Словно он боялся пропустить что-нибудь из того, что вокруг него происходит.
Когда он увидел перед собою фотографическую камеру на трех высоких острых ножках, он вдруг повернул голову к офицеру, приложил руку к груди, под самый низ груди, и секунду или две шевелил губами беззвучно и с усилием, будто хотел говорить, а слова прилипали к губам.
Потом он выговорил, заикаясь:
— Что со мной делают?
— Стой спокойно, — сказал офицер, поглядел на господина в куртке и повернулся опять к Хын-Лунгу.
— Мы с тебя снимем портрет.
Он, может, думает, что его собираются расстрелять? — проговорил господин в куртке, высовывая голову из-под черного платка, которым он было накрылся. — А!..
На секунду он взглянул на офицера и затем скрылся опять под платок, протянув под ним руки и надвигая платок на аппарат.
Офицер махнул рукою:
— Они этого не боятся.
— А, не боятся! — откликнулся фотограф из-под платка. — Ну, хорошо.
И, выглянув из-под платка еще раз, он остановил теперь глаза на Хын-Лунге.
— Стой смирно!
Хын-Лунг вытянулся и затих…
Фотограф снова убрал голову.
Видно было, как шевелятся его руки под платком, как он нагибает голову то вправо, то влево.
Вдруг он быстро высвободил голову из-под платка и крикнул немного визгливо:
— Смирно, тебе сказано!
Затем перевел глаза на офицера:
— Скажите ему…
Раздалось рыдание…
Хын-Лунг, закрыв лицо руками, медленно опускался на землю, прислонившись к стене и скользя по ней спиной и локтями, подгибая колена.
Слезы бежали у него по пальцам.
Плечи судорожно вздрагивали; грудь тяжело поднялась и опустилась трепетно, с перерывами.
Хын-Лунг сел на корточки возле стены, все не отнимая рук от лица, всхлипывая, вздрагивая всем телом.
— Встань, смирно! — крикнул ему офицер.
Но он только закачал головой и остался сидеть, согнув ноги так, что коленки поднялись высоко, почти до подбородка, и скрыв лицо в колени.
Он сидел и шептал. Но никто не слышал его шёпота, потому что он и стонал вместе с шёпотом, как от невыносимой боли, раскачиваясь из стороны в сторону.
Он шептал:
— Я знаю одного капитана. Капитан снимал нас всех, — отца, мать, меня и сестер, давно, давно… — совершенно так же, совершенно так же… Боже мой, Боже мой!.. Отец мой, мать моя! Что со мной сделали… Ой, бедные мы, бедные!..
Харакири
I
Костер догорал.
Угли покрылись пепельно-серым налетом. Только когда от широкой теперь совсем темной низины тянуло ветром угли с краев начинали рдеть чуть-чуть сквозь пепел молочно-розовым светом.
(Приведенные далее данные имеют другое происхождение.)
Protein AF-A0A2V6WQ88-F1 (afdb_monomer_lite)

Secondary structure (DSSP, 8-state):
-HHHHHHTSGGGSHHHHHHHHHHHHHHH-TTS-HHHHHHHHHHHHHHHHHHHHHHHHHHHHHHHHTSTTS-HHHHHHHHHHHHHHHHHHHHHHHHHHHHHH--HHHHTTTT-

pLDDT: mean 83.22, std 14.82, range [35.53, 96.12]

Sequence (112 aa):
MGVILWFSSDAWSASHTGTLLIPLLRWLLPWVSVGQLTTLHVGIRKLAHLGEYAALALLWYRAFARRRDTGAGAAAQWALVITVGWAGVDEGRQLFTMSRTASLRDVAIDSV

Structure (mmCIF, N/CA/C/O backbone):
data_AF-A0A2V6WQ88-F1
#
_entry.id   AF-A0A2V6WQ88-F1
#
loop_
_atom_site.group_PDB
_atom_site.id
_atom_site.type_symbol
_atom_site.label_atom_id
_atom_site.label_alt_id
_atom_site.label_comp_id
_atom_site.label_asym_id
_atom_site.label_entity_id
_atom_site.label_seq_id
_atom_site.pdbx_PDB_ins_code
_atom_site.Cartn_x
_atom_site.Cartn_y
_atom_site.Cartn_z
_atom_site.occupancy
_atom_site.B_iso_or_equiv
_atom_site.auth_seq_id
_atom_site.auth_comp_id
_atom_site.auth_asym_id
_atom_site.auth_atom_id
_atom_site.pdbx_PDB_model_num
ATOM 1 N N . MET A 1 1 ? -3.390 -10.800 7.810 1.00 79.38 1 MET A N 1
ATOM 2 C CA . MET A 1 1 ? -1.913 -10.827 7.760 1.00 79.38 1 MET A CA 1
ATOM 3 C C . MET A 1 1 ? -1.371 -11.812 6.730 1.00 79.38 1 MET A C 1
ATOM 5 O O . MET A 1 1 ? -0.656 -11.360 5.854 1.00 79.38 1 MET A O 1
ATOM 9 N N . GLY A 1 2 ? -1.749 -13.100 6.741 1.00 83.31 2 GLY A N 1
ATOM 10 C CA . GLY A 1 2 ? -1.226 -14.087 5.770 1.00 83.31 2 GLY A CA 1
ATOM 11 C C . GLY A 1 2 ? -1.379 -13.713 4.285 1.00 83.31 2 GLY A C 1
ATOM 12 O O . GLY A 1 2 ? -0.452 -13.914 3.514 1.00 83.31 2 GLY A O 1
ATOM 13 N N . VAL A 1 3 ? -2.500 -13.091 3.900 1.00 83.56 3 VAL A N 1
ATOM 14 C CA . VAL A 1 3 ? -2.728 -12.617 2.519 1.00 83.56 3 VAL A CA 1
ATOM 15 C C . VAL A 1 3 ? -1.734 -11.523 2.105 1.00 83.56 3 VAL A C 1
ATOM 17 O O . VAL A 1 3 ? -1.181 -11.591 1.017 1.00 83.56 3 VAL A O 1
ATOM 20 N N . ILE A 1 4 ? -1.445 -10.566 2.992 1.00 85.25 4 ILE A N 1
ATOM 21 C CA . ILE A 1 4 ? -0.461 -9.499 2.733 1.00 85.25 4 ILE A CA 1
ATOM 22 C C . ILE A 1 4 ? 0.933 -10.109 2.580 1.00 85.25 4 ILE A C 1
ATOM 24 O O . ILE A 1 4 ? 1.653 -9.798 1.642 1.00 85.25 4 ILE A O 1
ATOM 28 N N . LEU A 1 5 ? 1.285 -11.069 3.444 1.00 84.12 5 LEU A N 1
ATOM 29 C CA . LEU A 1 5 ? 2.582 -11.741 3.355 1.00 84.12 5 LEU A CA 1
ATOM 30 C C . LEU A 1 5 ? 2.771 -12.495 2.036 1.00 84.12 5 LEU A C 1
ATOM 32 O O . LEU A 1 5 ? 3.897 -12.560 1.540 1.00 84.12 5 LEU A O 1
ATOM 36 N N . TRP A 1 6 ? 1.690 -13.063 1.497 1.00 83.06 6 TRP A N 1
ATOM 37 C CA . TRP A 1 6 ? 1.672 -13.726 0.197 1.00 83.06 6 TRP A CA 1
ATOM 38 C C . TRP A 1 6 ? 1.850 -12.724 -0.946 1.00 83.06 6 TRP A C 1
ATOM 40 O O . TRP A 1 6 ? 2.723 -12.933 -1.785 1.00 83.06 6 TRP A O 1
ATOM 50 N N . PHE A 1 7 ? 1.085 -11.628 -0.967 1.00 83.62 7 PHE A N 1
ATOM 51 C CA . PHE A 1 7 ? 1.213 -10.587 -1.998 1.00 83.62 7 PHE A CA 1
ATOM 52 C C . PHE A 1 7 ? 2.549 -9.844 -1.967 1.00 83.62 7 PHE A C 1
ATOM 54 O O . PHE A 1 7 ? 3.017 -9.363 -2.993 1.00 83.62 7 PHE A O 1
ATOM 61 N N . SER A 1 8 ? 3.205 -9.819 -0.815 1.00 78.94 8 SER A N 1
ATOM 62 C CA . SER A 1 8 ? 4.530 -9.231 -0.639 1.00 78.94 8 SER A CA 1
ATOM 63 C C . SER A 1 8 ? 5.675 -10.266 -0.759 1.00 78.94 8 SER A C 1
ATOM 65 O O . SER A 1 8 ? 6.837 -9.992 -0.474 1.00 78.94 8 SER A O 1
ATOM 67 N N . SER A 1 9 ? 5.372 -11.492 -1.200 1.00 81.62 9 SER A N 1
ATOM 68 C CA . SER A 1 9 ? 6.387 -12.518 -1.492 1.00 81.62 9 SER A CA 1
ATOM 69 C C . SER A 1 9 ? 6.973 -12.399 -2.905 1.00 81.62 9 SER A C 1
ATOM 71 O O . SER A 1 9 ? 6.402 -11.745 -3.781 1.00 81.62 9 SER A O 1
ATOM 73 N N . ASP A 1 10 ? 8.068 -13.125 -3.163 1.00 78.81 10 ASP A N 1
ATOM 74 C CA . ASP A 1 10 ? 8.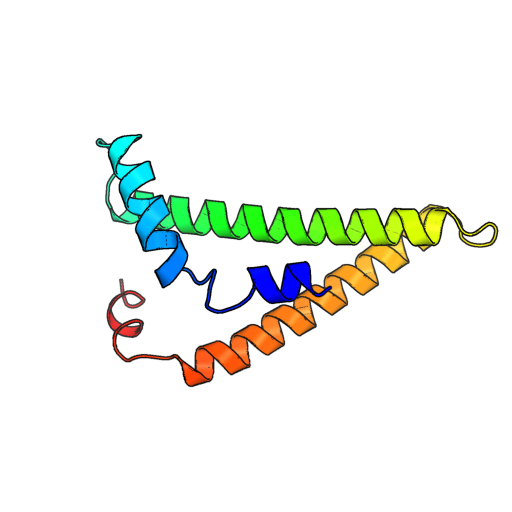712 -13.201 -4.485 1.00 78.81 10 ASP A CA 1
ATOM 75 C C . ASP A 1 10 ? 7.769 -13.663 -5.606 1.00 78.81 10 ASP A C 1
ATOM 77 O O . ASP A 1 10 ? 7.959 -13.281 -6.761 1.00 78.81 10 ASP A O 1
ATOM 81 N N . ALA A 1 11 ? 6.718 -14.428 -5.282 1.00 79.62 11 ALA A N 1
ATOM 82 C CA . ALA A 1 11 ? 5.702 -14.852 -6.250 1.00 79.62 11 ALA A CA 1
ATOM 83 C C . ALA A 1 11 ? 4.989 -13.662 -6.919 1.00 79.62 11 ALA A C 1
ATOM 85 O O . ALA A 1 11 ? 4.495 -13.772 -8.040 1.00 79.62 11 ALA A O 1
ATOM 86 N N . TRP A 1 12 ? 4.969 -12.513 -6.243 1.00 82.00 12 TRP A N 1
ATOM 87 C CA . TRP A 1 12 ? 4.392 -11.258 -6.713 1.00 82.00 12 TRP A CA 1
ATOM 88 C C . TRP A 1 12 ? 5.459 -10.175 -6.856 1.00 82.00 12 TRP A C 1
ATOM 90 O O . TRP A 1 12 ? 5.155 -8.986 -6.751 1.00 82.00 12 TRP A O 1
ATOM 100 N N . SER A 1 13 ? 6.714 -10.540 -7.117 1.00 83.44 13 SER A N 1
ATOM 101 C CA . SER A 1 13 ? 7.785 -9.582 -7.402 1.00 83.44 13 SER A CA 1
ATOM 102 C C . SER A 1 13 ? 7.511 -8.772 -8.683 1.00 83.44 13 SER A C 1
ATOM 104 O O . SER A 1 13 ? 6.653 -9.112 -9.511 1.00 83.44 13 SER A O 1
ATOM 106 N N . ALA A 1 14 ? 8.258 -7.682 -8.882 1.00 80.62 14 ALA A N 1
ATOM 107 C CA . ALA A 1 14 ? 8.216 -6.931 -10.139 1.00 80.62 14 ALA A CA 1
ATOM 108 C C . ALA A 1 14 ? 8.612 -7.821 -11.331 1.00 80.62 14 ALA A C 1
ATOM 110 O O . ALA A 1 14 ? 7.950 -7.780 -12.365 1.00 80.62 14 ALA A O 1
ATOM 111 N N . SER A 1 15 ? 9.605 -8.699 -11.155 1.00 80.44 15 SER A N 1
ATOM 112 C CA . SER A 1 15 ? 10.025 -9.648 -12.188 1.00 80.44 15 SER A CA 1
ATOM 113 C C . SER A 1 15 ? 8.905 -10.615 -12.584 1.00 80.44 15 SER A C 1
ATOM 115 O O . SER A 1 15 ? 8.630 -10.741 -13.774 1.00 80.44 15 SER A O 1
ATOM 117 N N . HIS A 1 16 ? 8.194 -11.223 -11.628 1.00 83.69 16 HIS A N 1
ATOM 118 C CA . HIS A 1 16 ? 7.092 -12.146 -11.927 1.00 83.69 16 HIS A CA 1
ATOM 119 C C . HIS A 1 16 ? 5.873 -11.429 -12.506 1.00 83.69 16 HIS A C 1
ATOM 121 O O . HIS A 1 16 ? 5.371 -11.807 -13.563 1.00 83.69 16 HIS A O 1
ATOM 127 N N . THR A 1 17 ? 5.411 -10.357 -11.860 1.00 85.81 17 THR A N 1
ATOM 128 C CA . THR A 1 17 ? 4.209 -9.634 -12.315 1.00 85.81 17 THR A CA 1
ATOM 129 C C . THR A 1 17 ? 4.416 -8.941 -13.665 1.00 85.81 17 THR A C 1
ATOM 131 O O . THR A 1 17 ? 3.475 -8.842 -14.454 1.00 85.81 17 THR A O 1
ATOM 134 N N . GLY A 1 18 ? 5.647 -8.516 -13.969 1.00 84.50 18 GLY A N 1
ATOM 135 C CA . GLY A 1 18 ? 6.008 -7.889 -15.239 1.00 84.50 18 GLY A CA 1
ATOM 136 C C . GLY A 1 18 ? 5.902 -8.834 -16.433 1.00 84.50 18 GLY A C 1
ATOM 137 O O . GLY A 1 18 ? 5.536 -8.381 -17.515 1.00 84.50 18 GLY A O 1
ATOM 138 N N . THR A 1 19 ? 6.120 -10.143 -16.238 1.00 88.00 19 THR A N 1
ATOM 139 C CA . THR A 1 19 ? 6.000 -11.142 -17.322 1.00 88.00 19 THR A CA 1
ATOM 140 C C . THR A 1 19 ? 4.609 -11.194 -17.948 1.00 88.00 19 THR A C 1
ATOM 142 O O . THR A 1 19 ? 4.489 -11.513 -19.126 1.00 88.00 19 THR A O 1
ATOM 145 N N . LEU A 1 20 ? 3.570 -10.847 -17.183 1.00 88.38 20 LEU A N 1
ATOM 146 C CA . LEU A 1 20 ? 2.186 -10.823 -17.649 1.00 88.38 20 LEU A CA 1
ATOM 147 C C . LEU A 1 20 ? 1.701 -9.397 -17.930 1.00 88.38 20 LEU A C 1
ATOM 149 O O . LEU A 1 20 ? 1.109 -9.135 -18.978 1.00 88.38 20 LEU A O 1
ATOM 153 N N . LEU A 1 21 ? 1.953 -8.464 -17.005 1.00 88.06 21 LEU A N 1
ATOM 154 C CA . LEU A 1 21 ? 1.419 -7.103 -17.093 1.00 88.06 21 LEU A CA 1
ATOM 155 C C . LEU A 1 21 ? 2.074 -6.292 -18.209 1.00 88.06 21 LEU A C 1
ATOM 157 O O . LEU A 1 21 ? 1.364 -5.580 -18.909 1.00 88.06 21 LEU A O 1
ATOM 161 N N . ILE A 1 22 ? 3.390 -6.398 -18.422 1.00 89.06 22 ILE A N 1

Синие огоньки вспыхивали то там, то тут между углями; над ними на мгновение, трепетно дрожа, загорались острые язычки красного пламени и сейчас же гасли, словно уходили вниз, в угли.
Марченко взял сырую ветку с оторванными листьями и разгреб немного угли.
Угли сразу вспыхнули ярко, точно глянули из золы и пепла… Кое-где затрещали еще не прогоревшие как следует листья и сучья; золотое пламя широкими ясными языками занялось в двух-трех местах над углями. Угли разгорелись еще ярче… Горячий огонь слизнул, казалось, с них покрывавший их пепел и наполнил их насквозь до самой сердцевины.
Несколько углей с сухим звенящим треском покатились в разные стороны.
Марченко подгарнул один уголек поближе к себе, разбил сверкавший в зеленой траве как рубин огненный: кусочек ударом ветки надвое и, захватив сразу потускневший осколок прямо в пальцы, перенес его на трубку. Потом стал раскуривать трубку, быстро отдувая и опять втягивая щеки, чмокая губами и вперив глаза неподвижно в костер прямо перед собою. Только брови у него чуть-чуть шевелились.
Уголек разгорелся, отсвечивая на медной оправе трубки и на пальце Марченко, которым он придерживал крышку трубки.
В трубке около самой головки заклокотало и захрипело, точно там забралась вода. Видно было, как табак горой выпирает из трубки.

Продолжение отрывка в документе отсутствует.